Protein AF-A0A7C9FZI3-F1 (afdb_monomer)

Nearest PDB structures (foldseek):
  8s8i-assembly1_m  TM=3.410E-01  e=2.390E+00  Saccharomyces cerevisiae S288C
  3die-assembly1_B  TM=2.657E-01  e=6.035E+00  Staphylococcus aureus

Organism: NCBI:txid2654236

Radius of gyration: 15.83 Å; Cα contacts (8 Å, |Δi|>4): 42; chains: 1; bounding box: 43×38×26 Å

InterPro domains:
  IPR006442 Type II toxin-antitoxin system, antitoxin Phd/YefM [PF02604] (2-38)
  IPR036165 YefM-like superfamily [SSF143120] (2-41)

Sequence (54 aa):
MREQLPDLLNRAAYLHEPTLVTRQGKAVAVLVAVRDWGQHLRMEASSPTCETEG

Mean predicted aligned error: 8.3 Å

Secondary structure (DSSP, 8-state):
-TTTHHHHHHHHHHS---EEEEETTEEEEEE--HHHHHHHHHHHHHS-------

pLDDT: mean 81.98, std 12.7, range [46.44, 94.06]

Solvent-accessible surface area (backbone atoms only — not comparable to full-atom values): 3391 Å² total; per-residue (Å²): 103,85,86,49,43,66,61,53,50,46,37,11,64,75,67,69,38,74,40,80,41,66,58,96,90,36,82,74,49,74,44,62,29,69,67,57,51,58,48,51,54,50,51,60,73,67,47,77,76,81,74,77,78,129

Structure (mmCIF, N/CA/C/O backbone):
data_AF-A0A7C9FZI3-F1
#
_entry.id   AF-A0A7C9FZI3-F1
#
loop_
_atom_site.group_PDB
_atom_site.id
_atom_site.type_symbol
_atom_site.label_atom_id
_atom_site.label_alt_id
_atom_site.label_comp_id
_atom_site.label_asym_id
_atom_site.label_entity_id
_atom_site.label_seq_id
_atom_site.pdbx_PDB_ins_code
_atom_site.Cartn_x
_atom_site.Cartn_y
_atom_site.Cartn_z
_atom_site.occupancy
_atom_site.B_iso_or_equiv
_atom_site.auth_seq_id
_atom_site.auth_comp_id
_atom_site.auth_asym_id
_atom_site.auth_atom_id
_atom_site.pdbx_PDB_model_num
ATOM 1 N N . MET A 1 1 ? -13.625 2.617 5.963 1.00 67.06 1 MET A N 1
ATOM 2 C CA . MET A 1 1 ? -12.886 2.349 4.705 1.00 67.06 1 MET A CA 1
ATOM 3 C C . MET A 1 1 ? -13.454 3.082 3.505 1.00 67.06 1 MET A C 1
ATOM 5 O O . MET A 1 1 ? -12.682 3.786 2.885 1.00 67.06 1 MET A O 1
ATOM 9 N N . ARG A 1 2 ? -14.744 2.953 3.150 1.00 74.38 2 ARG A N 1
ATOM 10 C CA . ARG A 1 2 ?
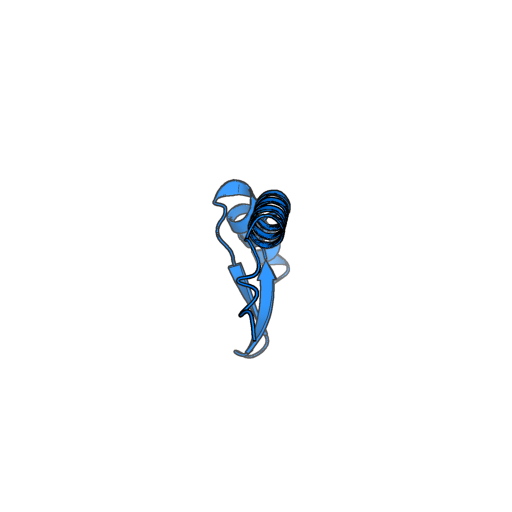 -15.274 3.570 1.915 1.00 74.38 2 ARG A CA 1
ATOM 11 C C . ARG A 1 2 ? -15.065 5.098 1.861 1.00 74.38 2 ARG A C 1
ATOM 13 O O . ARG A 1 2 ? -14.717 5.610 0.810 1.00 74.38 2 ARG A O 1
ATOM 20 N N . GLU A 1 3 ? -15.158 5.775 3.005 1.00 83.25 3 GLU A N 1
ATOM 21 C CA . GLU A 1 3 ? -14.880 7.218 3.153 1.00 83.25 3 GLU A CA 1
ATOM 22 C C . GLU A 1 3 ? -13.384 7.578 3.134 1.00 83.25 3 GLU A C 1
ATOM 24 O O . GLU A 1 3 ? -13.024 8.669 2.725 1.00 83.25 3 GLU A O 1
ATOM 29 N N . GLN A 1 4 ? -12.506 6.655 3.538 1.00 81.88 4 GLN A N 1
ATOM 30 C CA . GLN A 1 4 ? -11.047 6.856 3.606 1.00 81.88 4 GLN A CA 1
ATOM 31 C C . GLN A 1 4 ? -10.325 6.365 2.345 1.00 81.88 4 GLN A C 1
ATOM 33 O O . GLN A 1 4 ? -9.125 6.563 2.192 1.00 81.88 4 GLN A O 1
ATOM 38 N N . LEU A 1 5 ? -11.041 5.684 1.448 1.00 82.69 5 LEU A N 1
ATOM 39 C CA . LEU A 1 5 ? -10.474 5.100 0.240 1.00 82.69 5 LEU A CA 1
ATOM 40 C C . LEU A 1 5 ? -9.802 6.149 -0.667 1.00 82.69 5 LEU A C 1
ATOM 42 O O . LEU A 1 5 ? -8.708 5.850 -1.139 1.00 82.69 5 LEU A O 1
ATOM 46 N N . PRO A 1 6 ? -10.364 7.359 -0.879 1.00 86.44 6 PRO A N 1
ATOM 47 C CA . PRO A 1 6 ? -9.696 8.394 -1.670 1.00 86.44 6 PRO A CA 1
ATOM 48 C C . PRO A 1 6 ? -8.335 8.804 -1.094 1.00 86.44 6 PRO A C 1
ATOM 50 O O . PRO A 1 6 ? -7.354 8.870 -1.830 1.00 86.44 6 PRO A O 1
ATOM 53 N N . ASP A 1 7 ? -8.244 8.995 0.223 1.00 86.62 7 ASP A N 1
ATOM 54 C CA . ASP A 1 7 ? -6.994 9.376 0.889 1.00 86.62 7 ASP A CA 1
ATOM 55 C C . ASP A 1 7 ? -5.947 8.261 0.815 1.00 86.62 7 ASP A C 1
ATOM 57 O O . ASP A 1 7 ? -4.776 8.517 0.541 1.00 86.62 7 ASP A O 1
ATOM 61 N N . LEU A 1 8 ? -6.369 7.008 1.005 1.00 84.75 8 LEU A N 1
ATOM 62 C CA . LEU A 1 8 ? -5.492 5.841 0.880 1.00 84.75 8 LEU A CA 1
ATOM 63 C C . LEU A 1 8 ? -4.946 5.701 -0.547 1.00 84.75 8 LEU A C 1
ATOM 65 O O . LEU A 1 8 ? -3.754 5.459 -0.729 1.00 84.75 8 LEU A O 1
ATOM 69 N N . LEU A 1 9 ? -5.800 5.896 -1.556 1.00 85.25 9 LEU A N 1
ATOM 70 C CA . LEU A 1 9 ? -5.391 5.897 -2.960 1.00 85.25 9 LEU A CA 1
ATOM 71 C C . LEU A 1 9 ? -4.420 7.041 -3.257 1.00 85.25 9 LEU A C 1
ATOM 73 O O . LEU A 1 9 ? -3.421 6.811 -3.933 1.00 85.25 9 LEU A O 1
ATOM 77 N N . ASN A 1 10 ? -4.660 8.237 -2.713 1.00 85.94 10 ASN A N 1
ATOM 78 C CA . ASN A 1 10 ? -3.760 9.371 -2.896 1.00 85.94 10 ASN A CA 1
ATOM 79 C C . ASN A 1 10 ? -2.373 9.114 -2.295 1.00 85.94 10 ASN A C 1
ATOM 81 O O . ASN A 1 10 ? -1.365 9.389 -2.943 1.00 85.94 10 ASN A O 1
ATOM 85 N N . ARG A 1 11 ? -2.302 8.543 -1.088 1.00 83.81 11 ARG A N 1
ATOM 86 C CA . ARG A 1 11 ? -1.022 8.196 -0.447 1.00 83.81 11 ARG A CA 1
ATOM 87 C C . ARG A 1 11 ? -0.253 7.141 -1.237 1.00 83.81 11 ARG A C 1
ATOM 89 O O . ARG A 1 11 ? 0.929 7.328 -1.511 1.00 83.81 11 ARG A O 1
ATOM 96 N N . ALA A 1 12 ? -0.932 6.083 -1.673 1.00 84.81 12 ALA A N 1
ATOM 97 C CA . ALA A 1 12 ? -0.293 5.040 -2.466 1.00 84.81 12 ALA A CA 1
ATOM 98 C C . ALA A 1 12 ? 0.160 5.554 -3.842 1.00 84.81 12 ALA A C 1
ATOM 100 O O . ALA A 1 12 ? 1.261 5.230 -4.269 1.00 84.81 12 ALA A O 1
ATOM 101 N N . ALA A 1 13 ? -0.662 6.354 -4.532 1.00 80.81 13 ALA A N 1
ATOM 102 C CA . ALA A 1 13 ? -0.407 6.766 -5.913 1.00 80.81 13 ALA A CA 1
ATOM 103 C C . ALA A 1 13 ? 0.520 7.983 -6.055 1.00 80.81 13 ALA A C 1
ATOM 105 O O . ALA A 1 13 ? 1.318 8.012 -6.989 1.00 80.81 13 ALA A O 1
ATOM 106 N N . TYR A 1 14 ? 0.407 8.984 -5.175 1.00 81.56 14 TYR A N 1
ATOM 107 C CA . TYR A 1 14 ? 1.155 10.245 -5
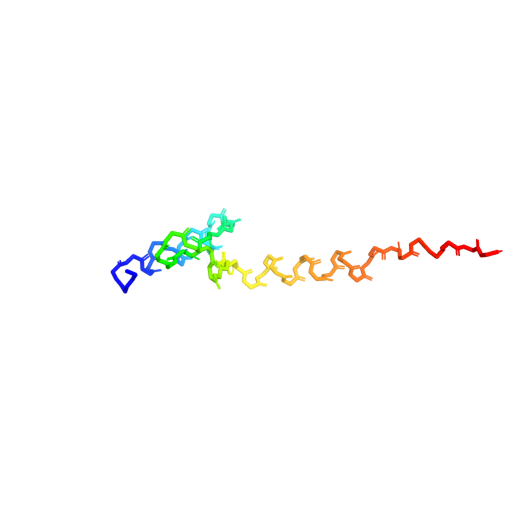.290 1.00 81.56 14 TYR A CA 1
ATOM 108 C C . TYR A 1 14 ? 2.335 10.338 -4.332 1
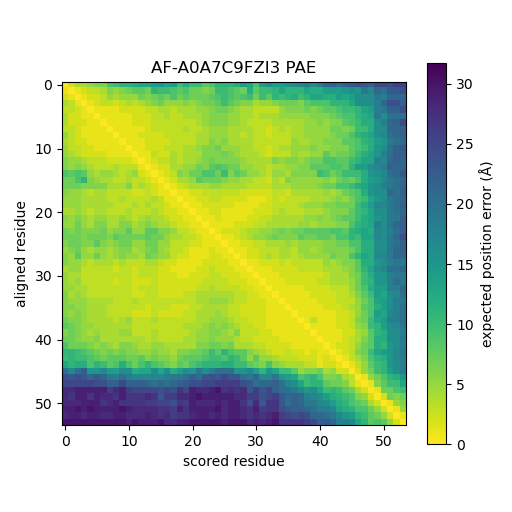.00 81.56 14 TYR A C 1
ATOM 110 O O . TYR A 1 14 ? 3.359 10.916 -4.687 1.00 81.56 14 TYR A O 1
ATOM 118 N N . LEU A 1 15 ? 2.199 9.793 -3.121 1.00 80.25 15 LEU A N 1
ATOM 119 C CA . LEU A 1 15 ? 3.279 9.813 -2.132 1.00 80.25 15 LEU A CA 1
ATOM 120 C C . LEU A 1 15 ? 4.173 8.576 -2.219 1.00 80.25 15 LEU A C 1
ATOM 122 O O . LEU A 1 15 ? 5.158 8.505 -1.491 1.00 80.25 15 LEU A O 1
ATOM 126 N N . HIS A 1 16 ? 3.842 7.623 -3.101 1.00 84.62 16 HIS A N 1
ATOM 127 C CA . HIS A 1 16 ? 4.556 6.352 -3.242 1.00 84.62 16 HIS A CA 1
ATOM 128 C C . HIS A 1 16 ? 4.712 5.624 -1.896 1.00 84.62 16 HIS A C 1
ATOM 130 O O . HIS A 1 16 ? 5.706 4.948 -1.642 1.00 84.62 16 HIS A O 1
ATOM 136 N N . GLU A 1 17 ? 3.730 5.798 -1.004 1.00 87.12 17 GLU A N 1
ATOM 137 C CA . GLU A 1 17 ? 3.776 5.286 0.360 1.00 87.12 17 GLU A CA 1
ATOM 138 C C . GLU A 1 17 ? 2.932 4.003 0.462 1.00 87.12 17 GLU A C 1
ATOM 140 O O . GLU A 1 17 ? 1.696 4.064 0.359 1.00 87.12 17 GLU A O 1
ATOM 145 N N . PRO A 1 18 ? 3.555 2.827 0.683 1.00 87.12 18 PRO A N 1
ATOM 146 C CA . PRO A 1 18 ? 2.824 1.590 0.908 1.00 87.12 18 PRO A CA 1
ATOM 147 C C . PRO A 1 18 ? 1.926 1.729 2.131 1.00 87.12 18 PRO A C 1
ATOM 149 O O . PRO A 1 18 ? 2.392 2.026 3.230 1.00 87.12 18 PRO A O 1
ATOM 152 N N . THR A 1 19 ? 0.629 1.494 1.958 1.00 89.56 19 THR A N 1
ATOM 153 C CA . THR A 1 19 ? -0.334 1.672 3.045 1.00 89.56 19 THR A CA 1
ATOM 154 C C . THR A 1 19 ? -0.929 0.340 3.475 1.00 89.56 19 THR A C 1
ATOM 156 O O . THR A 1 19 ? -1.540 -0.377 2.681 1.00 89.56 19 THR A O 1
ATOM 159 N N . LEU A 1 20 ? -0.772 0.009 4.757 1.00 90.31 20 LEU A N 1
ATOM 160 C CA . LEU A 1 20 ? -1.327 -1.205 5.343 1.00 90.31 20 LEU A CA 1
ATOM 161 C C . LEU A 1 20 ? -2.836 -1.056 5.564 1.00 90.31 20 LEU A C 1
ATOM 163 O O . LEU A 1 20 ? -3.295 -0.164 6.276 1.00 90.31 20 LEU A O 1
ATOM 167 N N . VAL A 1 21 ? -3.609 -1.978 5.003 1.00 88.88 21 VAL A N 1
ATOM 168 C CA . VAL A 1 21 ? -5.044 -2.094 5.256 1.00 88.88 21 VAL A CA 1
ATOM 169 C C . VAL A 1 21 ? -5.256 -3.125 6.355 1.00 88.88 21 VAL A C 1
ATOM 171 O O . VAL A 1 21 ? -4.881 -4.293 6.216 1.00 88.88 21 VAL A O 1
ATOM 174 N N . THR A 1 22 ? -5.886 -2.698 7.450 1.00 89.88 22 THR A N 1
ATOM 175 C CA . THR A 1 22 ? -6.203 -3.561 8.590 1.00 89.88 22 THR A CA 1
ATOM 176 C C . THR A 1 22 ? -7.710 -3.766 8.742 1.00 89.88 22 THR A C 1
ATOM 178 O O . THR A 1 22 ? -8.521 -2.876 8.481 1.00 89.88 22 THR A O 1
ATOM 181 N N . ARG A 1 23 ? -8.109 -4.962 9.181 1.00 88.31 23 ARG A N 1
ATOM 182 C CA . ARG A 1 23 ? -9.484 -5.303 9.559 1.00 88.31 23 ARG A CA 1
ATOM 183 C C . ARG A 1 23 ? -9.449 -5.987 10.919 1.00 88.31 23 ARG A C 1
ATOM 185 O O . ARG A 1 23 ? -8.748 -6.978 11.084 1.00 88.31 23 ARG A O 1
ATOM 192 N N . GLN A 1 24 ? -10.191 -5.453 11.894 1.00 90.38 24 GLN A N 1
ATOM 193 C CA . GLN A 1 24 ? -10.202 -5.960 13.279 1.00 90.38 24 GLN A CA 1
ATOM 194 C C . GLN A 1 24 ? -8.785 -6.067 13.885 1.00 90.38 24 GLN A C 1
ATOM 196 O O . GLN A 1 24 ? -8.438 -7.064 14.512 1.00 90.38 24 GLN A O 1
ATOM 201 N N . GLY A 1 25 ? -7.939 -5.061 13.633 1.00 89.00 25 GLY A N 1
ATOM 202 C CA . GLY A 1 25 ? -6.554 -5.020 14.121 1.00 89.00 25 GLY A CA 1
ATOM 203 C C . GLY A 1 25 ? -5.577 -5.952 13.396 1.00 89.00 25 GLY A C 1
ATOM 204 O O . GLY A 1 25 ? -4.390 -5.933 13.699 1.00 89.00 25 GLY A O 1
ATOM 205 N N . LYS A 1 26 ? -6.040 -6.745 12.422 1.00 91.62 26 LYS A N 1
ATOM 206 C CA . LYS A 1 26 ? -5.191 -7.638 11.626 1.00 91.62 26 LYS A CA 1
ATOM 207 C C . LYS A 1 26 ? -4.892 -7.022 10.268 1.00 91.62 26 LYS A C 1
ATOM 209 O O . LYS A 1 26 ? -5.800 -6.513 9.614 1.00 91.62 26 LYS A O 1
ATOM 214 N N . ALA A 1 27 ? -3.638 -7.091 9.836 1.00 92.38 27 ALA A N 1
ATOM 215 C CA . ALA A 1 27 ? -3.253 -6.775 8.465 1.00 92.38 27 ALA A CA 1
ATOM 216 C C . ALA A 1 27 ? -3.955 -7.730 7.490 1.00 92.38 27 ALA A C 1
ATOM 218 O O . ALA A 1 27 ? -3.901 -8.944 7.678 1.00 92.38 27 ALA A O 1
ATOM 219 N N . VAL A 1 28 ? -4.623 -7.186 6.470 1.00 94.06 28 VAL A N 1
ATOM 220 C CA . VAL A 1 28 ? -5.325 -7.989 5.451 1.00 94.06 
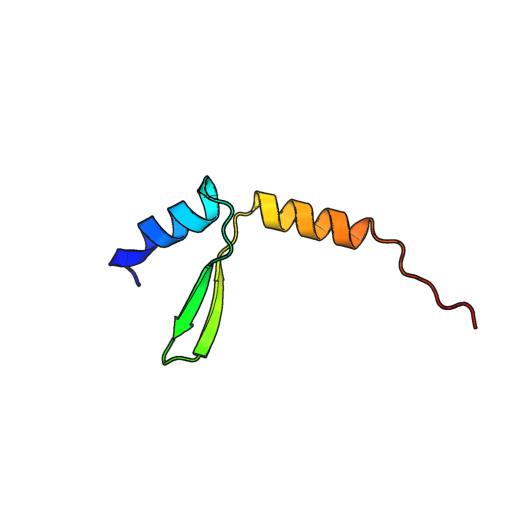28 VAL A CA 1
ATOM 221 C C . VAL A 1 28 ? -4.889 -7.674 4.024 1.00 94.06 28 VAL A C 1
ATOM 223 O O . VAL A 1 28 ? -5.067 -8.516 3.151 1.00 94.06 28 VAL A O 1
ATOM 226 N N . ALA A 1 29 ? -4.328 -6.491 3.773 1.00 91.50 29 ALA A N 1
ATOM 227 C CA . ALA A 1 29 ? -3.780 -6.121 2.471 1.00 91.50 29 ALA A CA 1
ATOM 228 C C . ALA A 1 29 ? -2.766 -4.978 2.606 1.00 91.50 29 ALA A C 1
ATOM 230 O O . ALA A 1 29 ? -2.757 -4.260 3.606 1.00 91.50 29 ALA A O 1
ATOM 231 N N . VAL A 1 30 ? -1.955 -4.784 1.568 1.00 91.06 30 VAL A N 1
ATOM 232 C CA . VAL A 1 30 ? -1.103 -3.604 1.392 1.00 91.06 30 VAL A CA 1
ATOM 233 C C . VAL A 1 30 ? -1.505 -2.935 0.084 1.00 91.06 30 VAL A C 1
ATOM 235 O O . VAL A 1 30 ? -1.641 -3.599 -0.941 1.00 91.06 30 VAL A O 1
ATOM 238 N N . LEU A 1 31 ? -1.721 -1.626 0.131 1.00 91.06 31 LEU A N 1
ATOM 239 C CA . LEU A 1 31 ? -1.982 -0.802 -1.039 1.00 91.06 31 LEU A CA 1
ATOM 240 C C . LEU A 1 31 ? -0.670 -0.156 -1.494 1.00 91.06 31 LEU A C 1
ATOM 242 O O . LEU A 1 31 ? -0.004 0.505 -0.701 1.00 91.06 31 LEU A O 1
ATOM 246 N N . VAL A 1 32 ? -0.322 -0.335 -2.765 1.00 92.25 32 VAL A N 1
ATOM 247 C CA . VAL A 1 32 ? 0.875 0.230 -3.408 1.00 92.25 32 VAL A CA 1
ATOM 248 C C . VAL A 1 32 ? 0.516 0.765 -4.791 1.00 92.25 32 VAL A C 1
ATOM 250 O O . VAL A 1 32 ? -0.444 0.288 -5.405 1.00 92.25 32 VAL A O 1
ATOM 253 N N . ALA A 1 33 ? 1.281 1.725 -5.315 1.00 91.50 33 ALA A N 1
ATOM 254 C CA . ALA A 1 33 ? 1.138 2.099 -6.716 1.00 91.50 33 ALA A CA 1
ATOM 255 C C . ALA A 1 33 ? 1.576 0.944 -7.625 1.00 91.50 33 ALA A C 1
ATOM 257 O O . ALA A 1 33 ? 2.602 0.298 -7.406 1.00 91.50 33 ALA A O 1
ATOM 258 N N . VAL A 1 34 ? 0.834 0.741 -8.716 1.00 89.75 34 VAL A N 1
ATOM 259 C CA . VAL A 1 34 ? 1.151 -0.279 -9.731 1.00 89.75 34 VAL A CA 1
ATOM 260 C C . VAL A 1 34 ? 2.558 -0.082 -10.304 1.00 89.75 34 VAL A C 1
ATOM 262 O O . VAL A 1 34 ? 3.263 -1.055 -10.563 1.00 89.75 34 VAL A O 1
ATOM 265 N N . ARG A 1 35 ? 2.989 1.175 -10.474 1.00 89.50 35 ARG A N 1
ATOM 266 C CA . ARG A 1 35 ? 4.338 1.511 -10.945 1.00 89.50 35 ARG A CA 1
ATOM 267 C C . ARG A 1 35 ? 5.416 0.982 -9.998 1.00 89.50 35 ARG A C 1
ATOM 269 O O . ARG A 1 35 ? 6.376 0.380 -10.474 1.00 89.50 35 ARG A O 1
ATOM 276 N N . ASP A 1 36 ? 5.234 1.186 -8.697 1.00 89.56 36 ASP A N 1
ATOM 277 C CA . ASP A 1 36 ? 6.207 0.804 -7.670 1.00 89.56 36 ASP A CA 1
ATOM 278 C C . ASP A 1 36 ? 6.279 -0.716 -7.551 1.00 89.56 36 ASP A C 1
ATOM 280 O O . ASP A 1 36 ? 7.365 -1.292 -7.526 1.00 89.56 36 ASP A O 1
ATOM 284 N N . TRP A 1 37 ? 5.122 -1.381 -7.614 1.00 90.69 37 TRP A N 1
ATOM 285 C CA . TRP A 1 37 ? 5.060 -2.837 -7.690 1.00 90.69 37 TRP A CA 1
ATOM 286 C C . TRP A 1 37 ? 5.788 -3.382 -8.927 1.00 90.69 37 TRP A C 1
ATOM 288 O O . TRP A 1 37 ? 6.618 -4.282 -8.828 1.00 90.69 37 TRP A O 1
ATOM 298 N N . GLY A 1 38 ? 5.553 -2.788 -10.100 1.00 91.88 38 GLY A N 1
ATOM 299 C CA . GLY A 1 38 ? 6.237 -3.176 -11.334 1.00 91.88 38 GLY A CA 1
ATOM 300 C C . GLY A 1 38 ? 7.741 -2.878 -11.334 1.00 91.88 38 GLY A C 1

========

Leaving out the pictures, please output the lines in the entries above from the one with "ATOM 105 O O" through the one with "ATOM 118 N N", exactly as they are.

ATOM 105 O O . ALA A 1 13 ? 1.318 8.012 -6.989 1.00 80.81 13 ALA A O 1
ATOM 106 N N . TYR A 1 14 ? 0.407 8.984 -5.175 1.00 81.56 14 TYR A N 1
ATOM 107 C CA . TYR A 1 14 ? 1.155 10.245 -5
.290 1.00 81.56 14 TYR A CA 1
ATOM 108 C C . TYR A 1 14 ? 2.335 10.338 -4.332 1
.00 81.56 14 TYR A C 1
ATOM 110 O O . TYR A 1 14 ? 3.359 10.916 -4.687 1.00 81.56 14 TYR A O 1
ATOM 118 N N . LEU A 1 15 ? 2.199 9.793 -3.121 1.00 80.25 15 LEU A N 1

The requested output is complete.